肥料の中でも「特に重要」と農家が考えている窒素肥料は、40年後になくなってしまう。仮に天然ガスで延命できる可能性があっても、輸出国がまず外に出さないだろう。

リン鉱石については、「石油より早く枯渇する可能性がある」と一時大騒ぎになり、アメリカは輸出を停止し、中国もいずれ禁輸措置を取ることは必至だ。そうなったとき、日本は選択を迫られる。

餓死か、100%海外からの食糧に頼るか。

しかも、遠い未来の話ではなく、いま生まれてきている子供たちが働き盛りになるころ、確実に目の前に現れる問題なのだ。日本の政治家や食にかかわる人たちは、本当にこのまま放っておくつもりなのか? 本当に気づかないのか、あるいは知らんぷりを決め込んでいるのか?
 
「農業の成長産業化」と政府は言うが、どうも怪しい。というのも、国立大学の農学部の教授や、農水省の外郭団体の専門家など、複数の人たちから、ある妙な言葉を聞いていただからだ。

それは、「日本で(食糧を)作れなかったら、輸入すればいい」という言葉だ。
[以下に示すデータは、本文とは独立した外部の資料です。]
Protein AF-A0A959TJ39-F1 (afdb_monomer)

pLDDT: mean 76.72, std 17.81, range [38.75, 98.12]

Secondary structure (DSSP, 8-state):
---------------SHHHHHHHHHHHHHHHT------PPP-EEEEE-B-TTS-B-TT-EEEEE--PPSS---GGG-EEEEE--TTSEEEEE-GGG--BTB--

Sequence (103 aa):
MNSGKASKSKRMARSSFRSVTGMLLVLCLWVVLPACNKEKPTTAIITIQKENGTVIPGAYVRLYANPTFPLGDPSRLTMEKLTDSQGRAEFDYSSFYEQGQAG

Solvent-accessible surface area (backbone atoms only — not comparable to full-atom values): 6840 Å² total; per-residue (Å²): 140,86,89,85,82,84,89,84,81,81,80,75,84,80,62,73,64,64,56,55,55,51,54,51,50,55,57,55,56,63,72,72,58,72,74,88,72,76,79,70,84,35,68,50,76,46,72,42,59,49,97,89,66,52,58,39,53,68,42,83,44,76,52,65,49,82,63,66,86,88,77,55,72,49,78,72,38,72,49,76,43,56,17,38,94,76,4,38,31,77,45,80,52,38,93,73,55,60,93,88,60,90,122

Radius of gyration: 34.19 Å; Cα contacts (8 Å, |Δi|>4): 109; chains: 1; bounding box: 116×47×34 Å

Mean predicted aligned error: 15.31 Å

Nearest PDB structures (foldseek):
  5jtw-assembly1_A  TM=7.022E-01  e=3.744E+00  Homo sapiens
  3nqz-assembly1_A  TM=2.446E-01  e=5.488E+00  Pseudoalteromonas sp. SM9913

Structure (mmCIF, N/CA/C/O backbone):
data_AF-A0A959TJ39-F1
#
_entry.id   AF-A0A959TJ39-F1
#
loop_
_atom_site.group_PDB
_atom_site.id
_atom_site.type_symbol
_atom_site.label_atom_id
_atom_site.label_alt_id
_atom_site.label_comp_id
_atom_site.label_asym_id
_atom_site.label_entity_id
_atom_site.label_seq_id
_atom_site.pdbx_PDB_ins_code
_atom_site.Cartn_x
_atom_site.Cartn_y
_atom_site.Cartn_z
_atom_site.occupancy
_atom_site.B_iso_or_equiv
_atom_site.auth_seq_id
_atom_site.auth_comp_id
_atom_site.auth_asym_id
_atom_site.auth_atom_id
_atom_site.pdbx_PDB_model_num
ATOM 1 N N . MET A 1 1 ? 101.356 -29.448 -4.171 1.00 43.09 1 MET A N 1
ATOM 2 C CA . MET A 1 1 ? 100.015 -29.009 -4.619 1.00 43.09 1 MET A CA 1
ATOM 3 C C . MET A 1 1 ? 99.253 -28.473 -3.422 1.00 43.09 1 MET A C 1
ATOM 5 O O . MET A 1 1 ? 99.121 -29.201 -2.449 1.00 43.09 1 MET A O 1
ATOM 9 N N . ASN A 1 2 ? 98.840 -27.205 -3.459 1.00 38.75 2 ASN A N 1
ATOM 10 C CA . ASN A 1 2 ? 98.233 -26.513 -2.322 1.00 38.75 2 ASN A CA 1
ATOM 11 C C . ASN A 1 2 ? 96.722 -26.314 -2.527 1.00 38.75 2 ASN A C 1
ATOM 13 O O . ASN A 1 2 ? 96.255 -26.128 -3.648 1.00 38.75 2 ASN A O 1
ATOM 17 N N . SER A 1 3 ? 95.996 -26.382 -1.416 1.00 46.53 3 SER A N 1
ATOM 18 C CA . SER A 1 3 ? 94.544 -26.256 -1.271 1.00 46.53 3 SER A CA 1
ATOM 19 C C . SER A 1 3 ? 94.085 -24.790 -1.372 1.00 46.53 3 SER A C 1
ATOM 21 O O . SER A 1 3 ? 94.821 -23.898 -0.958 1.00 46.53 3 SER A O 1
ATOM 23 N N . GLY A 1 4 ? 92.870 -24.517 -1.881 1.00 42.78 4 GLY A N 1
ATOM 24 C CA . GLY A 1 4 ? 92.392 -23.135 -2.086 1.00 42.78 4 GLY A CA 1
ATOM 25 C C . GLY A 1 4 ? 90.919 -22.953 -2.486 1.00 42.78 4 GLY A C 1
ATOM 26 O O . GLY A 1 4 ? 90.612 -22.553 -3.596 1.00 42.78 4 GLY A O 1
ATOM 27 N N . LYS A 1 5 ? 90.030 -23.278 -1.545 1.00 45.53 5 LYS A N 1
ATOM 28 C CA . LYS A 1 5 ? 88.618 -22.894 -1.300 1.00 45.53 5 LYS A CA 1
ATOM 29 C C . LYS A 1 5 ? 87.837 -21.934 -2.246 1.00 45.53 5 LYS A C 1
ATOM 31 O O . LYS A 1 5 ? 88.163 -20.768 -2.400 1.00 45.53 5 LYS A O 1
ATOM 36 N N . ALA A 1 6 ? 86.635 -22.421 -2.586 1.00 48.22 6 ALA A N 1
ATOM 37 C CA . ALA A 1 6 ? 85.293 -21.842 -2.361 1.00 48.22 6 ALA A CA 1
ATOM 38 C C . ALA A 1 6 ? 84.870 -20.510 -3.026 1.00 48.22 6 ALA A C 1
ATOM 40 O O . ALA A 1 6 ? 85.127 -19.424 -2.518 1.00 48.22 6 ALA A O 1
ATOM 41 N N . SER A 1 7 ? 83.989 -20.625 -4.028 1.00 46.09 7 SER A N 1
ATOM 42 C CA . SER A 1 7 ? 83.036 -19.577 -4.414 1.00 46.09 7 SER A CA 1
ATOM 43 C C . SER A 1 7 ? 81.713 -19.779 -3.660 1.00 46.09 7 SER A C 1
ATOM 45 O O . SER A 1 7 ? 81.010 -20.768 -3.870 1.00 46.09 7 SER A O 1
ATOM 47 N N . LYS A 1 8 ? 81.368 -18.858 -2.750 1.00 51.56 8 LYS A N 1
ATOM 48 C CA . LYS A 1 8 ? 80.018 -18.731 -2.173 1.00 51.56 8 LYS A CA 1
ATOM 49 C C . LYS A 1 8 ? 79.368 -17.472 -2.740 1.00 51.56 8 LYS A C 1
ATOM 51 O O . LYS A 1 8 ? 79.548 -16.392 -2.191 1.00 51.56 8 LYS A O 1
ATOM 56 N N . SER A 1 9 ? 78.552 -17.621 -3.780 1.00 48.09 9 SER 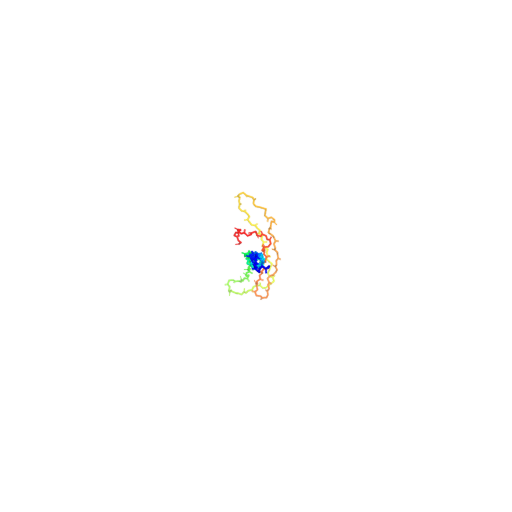A N 1
ATOM 57 C CA . SER A 1 9 ? 77.538 -16.621 -4.129 1.00 48.09 9 SER A CA 1
ATOM 58 C C . SER A 1 9 ? 76.179 -17.136 -3.665 1.00 48.09 9 SER A C 1
ATOM 60 O O . SER A 1 9 ? 75.621 -18.082 -4.225 1.00 48.09 9 SER A O 1
ATOM 62 N N . LYS A 1 10 ? 75.683 -16.572 -2.559 1.00 53.91 10 LYS A N 1
ATOM 63 C CA . LYS A 1 10 ? 74.363 -16.892 -2.010 1.00 53.91 10 LYS A CA 1
ATOM 64 C C . LYS A 1 10 ? 73.306 -16.314 -2.952 1.00 53.91 10 LYS A C 1
ATOM 66 O O . LYS A 1 10 ? 73.147 -15.098 -3.022 1.00 53.91 10 LYS A O 1
ATOM 71 N N . ARG A 1 11 ? 72.556 -17.174 -3.648 1.00 46.19 11 ARG A N 1
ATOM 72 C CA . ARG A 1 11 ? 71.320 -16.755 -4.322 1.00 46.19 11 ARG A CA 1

それを聞いて仰天した私は、すかさず突っ込んでみた。「それは、日本の政府は、実は日本に食糧問題はないと考えているということですか?」と。(つまり、食糧自給率を上げようという政策はカムフラージュなのか?という質問)

その質問に対し、いずれも「Yes」だというのだ。

もし、私が新聞記者の名刺を持っていたら、そんな答えが返ってくるはずがない。私が自然農法の研究にとりつかれた頭の狂った人間だと思って油断したとしか考えられない。しかし、狂っているのは、本当に私のほうなのか?
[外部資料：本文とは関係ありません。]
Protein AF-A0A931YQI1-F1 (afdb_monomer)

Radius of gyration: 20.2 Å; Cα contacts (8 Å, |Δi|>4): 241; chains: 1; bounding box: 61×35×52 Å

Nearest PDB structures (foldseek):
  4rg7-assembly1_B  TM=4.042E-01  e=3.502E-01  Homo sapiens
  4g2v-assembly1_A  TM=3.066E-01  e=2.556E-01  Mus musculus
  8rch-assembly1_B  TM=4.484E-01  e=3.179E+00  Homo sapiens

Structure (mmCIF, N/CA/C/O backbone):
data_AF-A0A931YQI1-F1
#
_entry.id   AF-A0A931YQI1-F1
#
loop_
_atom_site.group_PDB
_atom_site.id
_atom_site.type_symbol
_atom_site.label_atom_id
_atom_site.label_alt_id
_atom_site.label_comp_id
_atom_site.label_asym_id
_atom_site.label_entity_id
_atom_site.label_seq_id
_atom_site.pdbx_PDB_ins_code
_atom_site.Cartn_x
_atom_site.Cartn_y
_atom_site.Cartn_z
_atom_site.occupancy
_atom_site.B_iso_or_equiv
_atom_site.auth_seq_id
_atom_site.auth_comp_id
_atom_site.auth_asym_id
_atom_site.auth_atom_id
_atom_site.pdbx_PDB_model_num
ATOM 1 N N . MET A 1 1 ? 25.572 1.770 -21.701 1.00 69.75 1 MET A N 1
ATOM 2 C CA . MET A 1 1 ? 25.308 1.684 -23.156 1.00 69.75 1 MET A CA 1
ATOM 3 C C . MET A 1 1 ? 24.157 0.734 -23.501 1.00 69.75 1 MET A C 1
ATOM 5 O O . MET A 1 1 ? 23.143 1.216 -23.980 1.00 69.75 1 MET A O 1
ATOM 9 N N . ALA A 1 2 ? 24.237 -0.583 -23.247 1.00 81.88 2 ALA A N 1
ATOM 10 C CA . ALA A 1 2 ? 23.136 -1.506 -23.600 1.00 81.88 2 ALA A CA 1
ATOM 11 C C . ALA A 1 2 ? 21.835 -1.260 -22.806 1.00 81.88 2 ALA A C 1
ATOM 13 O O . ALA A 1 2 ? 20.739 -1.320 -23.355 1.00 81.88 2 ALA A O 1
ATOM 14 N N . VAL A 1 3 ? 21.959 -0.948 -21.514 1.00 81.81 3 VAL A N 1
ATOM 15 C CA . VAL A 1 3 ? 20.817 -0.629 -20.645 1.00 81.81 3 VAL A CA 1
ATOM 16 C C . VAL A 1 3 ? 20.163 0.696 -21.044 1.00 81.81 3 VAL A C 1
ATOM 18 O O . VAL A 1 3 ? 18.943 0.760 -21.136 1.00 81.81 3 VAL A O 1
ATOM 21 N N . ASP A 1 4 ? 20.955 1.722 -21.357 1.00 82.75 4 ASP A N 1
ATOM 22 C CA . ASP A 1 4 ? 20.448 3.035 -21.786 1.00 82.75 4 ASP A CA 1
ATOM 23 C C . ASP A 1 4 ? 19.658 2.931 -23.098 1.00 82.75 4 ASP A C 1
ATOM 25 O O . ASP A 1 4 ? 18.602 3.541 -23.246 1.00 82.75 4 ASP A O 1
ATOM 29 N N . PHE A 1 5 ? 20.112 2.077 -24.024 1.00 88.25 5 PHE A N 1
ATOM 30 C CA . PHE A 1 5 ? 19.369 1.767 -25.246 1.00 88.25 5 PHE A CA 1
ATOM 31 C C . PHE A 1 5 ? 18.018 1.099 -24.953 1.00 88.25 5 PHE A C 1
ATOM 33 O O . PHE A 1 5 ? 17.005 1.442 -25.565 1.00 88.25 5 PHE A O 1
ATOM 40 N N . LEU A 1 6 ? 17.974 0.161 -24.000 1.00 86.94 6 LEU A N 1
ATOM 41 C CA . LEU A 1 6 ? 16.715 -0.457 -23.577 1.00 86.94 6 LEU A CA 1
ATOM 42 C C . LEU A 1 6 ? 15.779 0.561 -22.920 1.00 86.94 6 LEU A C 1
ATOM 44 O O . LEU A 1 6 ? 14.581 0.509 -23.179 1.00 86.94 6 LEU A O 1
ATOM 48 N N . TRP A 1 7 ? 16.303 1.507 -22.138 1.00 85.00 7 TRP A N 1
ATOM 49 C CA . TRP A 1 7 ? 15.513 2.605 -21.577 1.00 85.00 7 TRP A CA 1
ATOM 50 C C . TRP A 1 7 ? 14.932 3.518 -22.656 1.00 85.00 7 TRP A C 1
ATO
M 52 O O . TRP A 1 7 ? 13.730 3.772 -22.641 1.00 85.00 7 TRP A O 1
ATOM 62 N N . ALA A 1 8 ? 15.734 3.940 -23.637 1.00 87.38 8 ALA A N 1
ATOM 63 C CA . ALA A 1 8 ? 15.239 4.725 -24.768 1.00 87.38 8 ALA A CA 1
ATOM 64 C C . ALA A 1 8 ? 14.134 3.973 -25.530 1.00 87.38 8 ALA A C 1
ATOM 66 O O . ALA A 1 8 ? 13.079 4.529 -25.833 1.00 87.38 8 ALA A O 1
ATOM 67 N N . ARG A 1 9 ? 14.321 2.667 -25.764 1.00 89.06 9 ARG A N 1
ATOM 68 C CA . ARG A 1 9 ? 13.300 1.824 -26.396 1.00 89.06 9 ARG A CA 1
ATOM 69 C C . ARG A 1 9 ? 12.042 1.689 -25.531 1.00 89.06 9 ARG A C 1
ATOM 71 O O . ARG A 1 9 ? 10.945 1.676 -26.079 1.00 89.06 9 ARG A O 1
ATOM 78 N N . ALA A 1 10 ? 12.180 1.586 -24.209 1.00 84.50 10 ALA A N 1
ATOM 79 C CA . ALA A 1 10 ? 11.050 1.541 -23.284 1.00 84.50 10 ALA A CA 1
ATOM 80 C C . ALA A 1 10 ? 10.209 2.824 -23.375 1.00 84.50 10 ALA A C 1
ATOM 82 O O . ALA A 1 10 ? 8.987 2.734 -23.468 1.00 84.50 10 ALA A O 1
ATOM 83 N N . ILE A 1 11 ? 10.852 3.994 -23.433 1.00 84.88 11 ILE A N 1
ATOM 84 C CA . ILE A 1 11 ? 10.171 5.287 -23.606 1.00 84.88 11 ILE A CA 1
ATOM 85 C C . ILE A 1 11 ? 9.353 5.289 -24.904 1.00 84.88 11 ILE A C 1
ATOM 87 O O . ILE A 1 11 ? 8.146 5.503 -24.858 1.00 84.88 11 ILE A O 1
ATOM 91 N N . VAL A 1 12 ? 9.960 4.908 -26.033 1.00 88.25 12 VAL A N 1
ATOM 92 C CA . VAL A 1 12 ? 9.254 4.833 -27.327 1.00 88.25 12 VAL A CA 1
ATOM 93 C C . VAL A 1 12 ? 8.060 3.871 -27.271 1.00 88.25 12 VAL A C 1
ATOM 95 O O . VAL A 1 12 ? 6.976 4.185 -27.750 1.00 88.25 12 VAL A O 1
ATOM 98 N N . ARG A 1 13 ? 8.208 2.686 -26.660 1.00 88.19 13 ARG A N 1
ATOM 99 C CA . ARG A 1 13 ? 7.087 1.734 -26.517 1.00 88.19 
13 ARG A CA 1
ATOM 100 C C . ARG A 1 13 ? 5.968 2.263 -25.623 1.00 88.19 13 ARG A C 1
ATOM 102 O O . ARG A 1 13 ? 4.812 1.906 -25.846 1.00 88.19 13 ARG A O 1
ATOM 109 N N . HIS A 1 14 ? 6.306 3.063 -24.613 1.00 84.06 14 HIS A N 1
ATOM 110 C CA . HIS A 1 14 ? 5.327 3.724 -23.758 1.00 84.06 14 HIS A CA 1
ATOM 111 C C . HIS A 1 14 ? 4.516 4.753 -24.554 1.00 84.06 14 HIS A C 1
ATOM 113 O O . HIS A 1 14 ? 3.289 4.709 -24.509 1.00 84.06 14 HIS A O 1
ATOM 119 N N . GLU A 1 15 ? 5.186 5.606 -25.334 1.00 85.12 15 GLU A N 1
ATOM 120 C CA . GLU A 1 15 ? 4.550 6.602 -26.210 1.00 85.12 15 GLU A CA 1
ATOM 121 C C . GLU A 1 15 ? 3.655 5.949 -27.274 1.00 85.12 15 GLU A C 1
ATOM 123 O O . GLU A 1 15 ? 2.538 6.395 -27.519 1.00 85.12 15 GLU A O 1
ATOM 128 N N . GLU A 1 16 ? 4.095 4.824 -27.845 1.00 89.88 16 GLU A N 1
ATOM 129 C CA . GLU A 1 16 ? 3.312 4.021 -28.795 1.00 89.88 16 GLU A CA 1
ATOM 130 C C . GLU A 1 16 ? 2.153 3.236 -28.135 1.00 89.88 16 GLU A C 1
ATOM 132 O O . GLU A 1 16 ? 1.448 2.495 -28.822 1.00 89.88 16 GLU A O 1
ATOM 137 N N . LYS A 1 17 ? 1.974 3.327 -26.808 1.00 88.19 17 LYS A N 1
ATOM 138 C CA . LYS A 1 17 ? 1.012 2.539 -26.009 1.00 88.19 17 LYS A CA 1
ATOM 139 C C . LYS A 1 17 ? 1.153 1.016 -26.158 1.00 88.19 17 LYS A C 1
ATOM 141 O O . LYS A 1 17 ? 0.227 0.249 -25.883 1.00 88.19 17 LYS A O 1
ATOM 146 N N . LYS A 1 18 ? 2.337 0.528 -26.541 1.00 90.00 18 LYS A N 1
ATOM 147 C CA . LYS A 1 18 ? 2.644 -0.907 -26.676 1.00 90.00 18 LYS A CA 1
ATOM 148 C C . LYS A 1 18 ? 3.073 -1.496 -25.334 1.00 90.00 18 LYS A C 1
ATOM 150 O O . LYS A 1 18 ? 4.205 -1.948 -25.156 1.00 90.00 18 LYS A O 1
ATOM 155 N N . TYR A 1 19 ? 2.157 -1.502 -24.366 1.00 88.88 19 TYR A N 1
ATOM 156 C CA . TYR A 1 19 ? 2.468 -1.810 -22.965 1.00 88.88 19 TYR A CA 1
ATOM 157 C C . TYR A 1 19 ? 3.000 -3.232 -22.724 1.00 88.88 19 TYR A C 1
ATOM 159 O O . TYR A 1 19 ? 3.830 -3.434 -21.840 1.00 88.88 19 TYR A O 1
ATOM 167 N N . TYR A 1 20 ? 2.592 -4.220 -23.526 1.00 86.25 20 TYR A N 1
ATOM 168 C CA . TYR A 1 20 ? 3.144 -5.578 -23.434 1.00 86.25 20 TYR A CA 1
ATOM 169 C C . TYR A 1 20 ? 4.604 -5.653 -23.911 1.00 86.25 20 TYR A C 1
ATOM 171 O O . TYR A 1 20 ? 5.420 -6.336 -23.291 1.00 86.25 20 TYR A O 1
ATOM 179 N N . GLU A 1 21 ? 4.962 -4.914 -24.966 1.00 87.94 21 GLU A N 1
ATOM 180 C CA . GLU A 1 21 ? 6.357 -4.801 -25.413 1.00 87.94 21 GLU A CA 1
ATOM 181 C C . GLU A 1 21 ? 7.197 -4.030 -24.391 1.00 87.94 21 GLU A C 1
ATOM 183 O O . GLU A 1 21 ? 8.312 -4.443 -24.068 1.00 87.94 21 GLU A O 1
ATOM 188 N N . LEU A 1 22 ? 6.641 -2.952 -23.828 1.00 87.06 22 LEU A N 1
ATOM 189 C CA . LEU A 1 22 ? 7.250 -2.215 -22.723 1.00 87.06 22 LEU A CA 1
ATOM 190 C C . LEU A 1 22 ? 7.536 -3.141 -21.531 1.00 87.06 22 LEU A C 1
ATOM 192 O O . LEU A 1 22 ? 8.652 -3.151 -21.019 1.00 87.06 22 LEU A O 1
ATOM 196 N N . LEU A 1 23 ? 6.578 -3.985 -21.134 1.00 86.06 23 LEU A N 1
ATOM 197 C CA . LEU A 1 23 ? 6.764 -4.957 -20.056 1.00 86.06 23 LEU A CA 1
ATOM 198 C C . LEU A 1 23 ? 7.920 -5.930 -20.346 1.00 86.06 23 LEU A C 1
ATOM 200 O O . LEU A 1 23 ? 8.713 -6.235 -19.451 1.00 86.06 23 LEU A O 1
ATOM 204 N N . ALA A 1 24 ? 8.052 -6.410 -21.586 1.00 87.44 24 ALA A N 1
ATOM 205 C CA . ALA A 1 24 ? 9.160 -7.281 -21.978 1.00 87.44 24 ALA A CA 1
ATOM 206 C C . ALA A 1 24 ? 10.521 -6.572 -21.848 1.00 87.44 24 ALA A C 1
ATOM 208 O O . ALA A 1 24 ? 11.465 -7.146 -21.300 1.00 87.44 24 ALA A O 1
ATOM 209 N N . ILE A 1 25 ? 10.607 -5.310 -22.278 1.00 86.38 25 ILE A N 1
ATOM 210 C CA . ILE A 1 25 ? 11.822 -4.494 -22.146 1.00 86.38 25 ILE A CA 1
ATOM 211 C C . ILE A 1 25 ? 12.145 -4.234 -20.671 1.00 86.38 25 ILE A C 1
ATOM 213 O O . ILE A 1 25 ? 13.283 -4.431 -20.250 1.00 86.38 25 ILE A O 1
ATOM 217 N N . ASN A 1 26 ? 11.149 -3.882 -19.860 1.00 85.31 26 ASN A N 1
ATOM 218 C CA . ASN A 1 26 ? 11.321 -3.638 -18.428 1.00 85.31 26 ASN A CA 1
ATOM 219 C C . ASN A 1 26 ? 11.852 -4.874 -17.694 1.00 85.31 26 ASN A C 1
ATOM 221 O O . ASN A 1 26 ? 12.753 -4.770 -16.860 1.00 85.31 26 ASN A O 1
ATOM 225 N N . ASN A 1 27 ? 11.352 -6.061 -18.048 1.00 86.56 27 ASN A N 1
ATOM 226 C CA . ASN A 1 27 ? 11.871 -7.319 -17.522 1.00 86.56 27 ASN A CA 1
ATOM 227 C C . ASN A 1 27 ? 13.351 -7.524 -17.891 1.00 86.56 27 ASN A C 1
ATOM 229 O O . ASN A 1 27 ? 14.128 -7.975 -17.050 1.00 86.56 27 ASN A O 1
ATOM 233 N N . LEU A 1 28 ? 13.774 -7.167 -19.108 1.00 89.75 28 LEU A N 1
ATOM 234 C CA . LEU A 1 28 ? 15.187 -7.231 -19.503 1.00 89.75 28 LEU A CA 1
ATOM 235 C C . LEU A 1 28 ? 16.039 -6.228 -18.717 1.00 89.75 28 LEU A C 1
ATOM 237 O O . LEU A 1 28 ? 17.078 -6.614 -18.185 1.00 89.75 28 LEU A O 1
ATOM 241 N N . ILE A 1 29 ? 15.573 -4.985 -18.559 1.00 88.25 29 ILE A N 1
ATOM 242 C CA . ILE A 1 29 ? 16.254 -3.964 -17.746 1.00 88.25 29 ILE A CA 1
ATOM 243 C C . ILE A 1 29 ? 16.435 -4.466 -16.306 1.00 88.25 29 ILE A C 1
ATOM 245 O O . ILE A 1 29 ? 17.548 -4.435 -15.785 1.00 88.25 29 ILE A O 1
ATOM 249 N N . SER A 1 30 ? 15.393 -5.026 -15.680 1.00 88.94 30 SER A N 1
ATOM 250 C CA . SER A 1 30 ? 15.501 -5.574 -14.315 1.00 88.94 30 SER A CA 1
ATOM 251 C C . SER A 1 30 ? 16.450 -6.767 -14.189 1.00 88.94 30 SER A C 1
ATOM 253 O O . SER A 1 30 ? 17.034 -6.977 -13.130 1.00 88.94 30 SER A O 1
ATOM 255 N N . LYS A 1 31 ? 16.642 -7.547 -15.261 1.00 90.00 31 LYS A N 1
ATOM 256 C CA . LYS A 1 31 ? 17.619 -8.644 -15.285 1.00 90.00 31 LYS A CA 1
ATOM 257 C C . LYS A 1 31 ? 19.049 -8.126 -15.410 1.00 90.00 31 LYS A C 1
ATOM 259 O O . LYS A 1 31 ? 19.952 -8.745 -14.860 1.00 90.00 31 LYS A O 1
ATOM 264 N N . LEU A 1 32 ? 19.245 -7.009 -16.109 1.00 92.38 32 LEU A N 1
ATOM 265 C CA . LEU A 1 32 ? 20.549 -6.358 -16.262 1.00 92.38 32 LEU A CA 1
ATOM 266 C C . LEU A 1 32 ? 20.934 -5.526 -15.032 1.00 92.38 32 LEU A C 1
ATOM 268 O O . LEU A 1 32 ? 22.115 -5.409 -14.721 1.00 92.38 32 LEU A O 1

「別に輸入食糧だけでいいよ」という人はそれで良いだろう。しかし、私はそう思わない。子供にも、孫にも、食糧を100%自給する環境で生活をしてほしい。そのためには、肥料に頼らない農業技術が必要なのだ。

もし、自然農法がしっかり普及すれば、家畜の飼料作物も自給できるようになる。すると、自然由来の家畜糞が良質な肥料になるから、肥料栽培もある程度継続できるようになるはずだ。

いずれにしても、肥料原料の輸出国が禁輸の判断を早めれば、それで日本の農業は終了する。そして、肥料原料がいよいよ枯渇したとき、食糧輸入もできないわけなので、我々の子孫は餓死するしかない。

自然農法の研究に課せられた役割は、とても大きいのだ。

*文章をすっきりさせたくて、ですますを改めました。